Return, exactly and in full, the lines of the records below starting at the one with "ATOM 63 O O" and ending at the one with "ATOM 69 O O", and no other lines.

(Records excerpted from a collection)
[Start of Attachment]

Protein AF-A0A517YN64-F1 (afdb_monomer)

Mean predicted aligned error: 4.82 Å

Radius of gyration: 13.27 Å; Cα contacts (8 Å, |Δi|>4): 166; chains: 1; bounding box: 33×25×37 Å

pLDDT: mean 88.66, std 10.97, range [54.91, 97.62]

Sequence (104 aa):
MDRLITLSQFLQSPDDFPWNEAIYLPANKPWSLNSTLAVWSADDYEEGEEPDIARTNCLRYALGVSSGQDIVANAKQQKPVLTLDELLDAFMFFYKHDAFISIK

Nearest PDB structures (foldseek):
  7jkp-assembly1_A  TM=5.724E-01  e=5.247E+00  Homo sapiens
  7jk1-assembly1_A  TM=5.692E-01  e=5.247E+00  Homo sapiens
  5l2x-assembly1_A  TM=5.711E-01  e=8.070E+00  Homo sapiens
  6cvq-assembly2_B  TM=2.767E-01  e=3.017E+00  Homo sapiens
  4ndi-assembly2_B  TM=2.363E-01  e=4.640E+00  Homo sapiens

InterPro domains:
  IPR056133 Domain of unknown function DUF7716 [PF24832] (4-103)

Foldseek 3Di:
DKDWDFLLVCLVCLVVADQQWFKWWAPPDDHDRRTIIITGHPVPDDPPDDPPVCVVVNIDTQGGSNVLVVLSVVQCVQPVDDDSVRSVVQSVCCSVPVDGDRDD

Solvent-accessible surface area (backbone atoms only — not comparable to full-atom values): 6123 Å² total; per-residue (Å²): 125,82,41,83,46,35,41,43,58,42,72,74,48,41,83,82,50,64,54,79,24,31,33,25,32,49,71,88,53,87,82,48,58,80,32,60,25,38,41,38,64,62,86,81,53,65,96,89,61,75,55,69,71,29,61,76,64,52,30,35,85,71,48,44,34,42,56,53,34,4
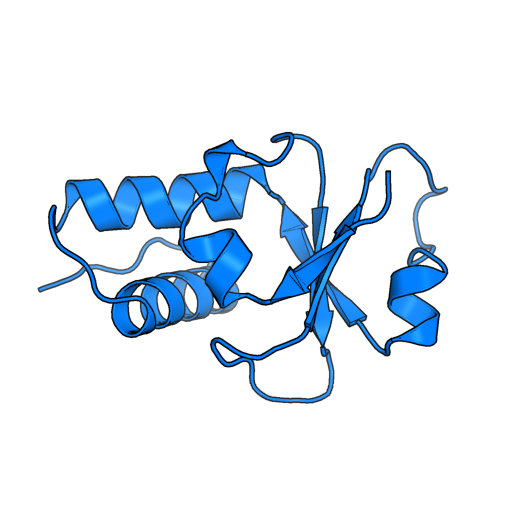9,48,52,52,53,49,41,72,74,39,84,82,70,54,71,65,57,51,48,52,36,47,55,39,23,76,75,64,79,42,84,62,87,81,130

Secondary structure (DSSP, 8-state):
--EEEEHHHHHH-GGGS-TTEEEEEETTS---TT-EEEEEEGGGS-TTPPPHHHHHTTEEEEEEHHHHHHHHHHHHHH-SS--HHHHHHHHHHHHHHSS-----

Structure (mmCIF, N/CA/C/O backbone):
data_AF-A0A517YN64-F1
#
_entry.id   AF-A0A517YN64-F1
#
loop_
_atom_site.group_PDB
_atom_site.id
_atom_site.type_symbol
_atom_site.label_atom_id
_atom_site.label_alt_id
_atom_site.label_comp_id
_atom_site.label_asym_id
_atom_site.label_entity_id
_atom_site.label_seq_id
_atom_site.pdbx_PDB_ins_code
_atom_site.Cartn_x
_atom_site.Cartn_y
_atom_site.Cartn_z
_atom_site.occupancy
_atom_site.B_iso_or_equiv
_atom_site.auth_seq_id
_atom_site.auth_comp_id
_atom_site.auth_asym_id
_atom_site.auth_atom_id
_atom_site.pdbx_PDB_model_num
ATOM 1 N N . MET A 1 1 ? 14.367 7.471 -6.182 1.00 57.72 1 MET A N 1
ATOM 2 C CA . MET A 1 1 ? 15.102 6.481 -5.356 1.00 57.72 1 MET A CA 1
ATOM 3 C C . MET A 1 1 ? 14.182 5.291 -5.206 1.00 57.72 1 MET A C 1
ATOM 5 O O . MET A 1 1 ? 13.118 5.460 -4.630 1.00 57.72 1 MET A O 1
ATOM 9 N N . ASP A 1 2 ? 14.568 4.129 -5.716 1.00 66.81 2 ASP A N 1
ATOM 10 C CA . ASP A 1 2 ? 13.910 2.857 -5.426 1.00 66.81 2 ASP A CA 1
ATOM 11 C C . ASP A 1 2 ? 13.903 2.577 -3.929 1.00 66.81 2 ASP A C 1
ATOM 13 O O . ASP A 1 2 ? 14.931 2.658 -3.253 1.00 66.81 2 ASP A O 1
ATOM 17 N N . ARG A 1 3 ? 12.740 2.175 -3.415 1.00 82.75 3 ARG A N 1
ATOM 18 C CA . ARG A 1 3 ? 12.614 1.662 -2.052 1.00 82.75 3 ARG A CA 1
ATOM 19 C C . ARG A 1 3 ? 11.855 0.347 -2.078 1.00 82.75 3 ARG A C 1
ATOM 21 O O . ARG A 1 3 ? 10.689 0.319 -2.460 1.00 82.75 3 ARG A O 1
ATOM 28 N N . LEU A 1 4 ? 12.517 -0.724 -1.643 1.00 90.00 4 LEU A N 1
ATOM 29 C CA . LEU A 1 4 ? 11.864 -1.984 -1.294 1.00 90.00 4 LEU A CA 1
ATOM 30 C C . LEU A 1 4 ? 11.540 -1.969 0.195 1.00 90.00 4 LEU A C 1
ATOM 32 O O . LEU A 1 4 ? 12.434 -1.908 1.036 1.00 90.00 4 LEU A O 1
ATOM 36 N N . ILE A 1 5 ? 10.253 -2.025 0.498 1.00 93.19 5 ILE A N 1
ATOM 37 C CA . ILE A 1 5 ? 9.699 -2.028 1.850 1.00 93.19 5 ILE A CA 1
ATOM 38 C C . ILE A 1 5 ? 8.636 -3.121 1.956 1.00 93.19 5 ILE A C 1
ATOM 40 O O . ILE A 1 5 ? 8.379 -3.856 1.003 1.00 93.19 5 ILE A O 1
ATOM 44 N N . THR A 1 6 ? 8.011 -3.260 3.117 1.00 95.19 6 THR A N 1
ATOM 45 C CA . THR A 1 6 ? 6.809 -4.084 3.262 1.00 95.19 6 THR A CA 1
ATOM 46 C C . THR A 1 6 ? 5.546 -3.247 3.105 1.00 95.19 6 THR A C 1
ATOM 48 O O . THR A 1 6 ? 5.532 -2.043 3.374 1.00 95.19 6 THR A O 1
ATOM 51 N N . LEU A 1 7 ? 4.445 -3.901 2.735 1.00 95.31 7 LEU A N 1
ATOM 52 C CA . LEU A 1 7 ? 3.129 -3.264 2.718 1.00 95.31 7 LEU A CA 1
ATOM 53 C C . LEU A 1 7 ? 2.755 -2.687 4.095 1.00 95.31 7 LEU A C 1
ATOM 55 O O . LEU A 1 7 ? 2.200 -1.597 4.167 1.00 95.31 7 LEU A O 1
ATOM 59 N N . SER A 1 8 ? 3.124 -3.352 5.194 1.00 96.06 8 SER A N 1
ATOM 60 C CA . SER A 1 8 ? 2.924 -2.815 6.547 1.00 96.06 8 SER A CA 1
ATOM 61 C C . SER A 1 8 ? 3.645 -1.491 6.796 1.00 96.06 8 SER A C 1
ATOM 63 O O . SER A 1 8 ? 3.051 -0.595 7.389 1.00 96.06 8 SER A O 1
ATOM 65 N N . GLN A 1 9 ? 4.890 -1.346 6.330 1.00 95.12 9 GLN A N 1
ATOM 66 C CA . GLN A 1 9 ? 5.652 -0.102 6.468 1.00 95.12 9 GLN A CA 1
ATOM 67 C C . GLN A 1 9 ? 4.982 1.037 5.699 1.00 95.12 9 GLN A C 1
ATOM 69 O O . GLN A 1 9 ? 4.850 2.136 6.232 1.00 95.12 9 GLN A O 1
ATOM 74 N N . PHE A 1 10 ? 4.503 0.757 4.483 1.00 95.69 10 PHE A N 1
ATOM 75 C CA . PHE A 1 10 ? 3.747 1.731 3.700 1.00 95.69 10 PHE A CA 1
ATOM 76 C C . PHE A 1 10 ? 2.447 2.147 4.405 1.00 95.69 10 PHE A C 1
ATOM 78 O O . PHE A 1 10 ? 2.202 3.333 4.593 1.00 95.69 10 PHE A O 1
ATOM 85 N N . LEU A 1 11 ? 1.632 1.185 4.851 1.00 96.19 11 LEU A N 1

[End of Attachment]
[Start of Attachment]

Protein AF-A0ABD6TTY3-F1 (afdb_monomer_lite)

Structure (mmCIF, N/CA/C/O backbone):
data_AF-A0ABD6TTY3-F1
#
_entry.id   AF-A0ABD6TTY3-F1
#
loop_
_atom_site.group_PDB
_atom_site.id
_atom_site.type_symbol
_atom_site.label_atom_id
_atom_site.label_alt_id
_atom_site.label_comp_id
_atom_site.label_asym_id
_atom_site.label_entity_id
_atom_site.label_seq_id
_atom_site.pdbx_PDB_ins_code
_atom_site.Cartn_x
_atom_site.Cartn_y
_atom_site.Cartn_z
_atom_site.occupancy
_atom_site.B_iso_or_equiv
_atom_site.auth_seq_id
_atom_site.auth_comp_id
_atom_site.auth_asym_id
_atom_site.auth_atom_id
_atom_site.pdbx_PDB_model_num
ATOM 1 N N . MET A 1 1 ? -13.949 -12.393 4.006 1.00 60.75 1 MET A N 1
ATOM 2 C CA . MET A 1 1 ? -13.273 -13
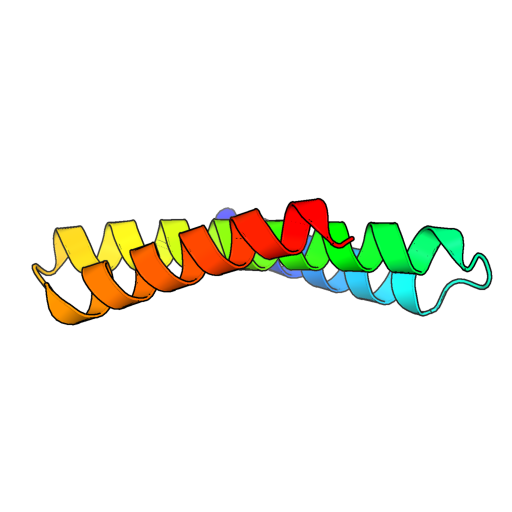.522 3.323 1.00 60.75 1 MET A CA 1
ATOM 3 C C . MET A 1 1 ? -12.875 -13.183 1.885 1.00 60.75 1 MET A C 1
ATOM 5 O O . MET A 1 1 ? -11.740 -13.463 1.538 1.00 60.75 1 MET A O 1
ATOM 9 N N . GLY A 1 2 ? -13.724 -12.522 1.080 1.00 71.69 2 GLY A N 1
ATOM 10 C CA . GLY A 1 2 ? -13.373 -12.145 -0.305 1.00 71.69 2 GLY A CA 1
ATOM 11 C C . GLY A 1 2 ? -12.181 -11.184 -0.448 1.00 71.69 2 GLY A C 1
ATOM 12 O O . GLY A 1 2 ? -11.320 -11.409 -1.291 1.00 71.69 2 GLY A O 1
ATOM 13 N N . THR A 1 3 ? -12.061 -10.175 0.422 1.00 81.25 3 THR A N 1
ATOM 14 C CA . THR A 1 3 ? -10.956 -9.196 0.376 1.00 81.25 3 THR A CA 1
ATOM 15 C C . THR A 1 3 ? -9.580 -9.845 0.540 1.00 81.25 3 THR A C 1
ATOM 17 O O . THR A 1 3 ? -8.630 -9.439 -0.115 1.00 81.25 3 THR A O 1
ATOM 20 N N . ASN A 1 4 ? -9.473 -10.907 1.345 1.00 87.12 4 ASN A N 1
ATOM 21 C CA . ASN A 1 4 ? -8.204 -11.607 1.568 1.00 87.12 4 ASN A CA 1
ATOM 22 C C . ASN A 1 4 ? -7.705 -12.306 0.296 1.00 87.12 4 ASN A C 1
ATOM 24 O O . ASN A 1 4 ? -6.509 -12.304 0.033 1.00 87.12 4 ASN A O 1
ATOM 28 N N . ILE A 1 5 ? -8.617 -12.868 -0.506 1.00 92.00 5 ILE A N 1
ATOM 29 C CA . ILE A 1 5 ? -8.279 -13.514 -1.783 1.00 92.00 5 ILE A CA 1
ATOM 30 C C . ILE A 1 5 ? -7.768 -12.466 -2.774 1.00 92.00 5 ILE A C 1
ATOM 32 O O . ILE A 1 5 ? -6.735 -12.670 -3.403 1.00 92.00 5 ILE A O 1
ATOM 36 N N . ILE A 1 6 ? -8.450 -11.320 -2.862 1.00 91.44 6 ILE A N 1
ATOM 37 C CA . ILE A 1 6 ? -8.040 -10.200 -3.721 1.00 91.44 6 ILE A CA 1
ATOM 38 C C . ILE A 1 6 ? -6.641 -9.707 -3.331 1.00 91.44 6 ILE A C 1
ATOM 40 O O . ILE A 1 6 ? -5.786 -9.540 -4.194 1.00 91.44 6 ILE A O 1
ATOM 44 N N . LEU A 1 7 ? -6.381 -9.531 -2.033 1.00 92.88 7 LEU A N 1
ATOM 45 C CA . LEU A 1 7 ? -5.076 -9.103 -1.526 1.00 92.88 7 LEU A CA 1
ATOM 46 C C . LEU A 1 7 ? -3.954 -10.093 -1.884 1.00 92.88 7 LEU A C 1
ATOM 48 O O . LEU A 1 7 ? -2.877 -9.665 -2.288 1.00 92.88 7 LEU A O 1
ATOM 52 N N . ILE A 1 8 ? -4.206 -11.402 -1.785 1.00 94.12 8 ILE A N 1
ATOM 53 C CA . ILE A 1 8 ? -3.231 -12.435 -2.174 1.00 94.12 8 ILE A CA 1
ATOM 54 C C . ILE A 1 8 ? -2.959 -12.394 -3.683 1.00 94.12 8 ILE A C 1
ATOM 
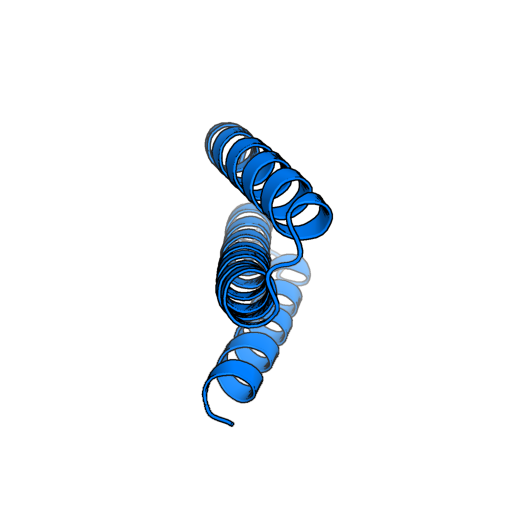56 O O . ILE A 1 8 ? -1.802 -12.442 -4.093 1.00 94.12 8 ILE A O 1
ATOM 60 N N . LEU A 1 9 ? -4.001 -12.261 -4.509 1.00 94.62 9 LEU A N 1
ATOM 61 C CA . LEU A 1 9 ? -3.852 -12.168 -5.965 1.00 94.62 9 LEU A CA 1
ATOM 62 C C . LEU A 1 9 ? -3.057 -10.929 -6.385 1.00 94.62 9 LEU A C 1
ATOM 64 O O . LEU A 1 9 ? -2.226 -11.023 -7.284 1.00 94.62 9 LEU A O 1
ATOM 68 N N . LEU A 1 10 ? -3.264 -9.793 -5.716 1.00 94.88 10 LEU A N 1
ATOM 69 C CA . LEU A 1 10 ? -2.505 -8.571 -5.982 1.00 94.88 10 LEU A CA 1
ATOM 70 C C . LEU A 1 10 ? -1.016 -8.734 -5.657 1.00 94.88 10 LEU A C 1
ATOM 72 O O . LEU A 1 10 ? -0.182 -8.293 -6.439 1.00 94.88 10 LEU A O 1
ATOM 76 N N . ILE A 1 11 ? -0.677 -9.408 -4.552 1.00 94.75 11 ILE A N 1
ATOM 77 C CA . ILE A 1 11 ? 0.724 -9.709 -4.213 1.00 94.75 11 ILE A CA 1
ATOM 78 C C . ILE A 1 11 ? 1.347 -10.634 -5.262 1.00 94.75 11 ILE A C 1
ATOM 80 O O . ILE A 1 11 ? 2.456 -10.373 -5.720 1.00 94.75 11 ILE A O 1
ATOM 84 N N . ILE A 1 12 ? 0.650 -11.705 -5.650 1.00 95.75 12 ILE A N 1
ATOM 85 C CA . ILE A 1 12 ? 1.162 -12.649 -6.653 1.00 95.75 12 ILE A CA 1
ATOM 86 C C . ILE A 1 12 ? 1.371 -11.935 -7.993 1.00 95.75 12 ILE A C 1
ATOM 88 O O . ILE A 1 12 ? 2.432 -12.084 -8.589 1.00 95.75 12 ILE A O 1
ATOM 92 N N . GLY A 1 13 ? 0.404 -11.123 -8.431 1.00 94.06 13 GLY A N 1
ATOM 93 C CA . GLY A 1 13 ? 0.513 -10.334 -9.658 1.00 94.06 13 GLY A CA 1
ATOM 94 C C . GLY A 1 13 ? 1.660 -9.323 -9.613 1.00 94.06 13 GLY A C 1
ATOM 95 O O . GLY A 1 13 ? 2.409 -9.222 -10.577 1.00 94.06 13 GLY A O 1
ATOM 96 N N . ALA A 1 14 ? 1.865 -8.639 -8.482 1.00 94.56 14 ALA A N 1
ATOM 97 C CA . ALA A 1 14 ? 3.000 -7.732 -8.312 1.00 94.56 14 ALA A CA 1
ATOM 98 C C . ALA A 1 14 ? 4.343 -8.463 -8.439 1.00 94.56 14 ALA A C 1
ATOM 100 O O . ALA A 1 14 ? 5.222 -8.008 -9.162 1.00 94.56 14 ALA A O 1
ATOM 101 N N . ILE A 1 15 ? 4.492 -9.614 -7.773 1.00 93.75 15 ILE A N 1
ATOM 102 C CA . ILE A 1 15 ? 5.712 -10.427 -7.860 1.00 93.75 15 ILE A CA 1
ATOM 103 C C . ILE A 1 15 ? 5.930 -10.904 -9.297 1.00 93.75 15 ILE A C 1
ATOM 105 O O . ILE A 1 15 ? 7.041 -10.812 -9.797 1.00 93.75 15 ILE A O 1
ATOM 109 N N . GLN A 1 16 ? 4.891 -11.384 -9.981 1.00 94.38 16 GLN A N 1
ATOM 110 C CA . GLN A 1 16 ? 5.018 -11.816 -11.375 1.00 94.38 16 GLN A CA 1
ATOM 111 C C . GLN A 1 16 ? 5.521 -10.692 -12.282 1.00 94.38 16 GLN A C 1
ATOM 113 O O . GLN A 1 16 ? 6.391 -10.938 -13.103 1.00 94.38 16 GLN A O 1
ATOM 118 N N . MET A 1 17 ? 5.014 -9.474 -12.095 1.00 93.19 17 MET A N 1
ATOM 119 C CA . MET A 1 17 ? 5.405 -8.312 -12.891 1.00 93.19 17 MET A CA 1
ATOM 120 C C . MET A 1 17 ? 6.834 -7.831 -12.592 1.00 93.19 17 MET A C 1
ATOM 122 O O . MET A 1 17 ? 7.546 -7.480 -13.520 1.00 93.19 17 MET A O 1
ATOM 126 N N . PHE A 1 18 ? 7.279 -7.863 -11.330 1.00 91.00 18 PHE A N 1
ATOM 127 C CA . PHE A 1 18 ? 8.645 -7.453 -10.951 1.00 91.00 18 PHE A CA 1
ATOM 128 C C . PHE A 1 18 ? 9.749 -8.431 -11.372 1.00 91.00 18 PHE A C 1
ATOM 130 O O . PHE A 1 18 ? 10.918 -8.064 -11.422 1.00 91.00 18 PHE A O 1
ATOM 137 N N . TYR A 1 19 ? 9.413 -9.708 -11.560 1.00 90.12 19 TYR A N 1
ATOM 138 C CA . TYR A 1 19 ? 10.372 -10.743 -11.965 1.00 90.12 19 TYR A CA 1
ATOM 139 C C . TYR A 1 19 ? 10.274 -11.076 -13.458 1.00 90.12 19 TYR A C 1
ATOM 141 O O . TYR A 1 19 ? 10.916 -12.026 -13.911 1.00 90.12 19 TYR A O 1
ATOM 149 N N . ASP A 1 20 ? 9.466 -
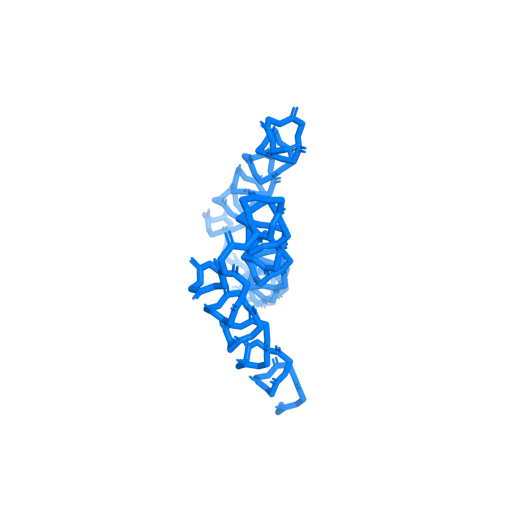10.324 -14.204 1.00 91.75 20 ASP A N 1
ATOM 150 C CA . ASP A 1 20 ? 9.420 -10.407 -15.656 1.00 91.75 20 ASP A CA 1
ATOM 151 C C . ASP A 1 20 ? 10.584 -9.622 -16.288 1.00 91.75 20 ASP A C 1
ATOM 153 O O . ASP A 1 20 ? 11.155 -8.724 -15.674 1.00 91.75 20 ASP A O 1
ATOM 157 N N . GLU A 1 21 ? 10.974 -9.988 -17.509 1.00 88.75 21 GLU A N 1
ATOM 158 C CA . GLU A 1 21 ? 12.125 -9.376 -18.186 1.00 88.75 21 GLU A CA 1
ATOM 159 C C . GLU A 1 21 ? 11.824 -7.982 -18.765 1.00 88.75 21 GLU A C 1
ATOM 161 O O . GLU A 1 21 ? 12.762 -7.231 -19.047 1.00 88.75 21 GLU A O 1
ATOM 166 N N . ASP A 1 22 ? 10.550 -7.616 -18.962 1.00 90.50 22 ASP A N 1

[End of Attachment]

ANSWER SPACE ::
ATOM 63 O O . SER A 1 8 ? 3.051 -0.595 7.389 1.00 96.06 8 SER A O 1
ATOM 65 N N . GLN A 1 9 ? 4.890 -1.346 6.330 1.00 95.12 9 GLN A N 1
ATOM 66 C CA . GLN A 1 9 ? 5.652 -0.102 6.468 1.00 95.12 9 GLN A CA 1
ATOM 67 C C . GLN A 1 9 ? 4.982 1.037 5.699 1.00 95.12 9 GLN A C 1
ATOM 69 O O . GLN A 1 9 ? 4.850 2.136 6.232 1.00 95.12 9 GLN A O 1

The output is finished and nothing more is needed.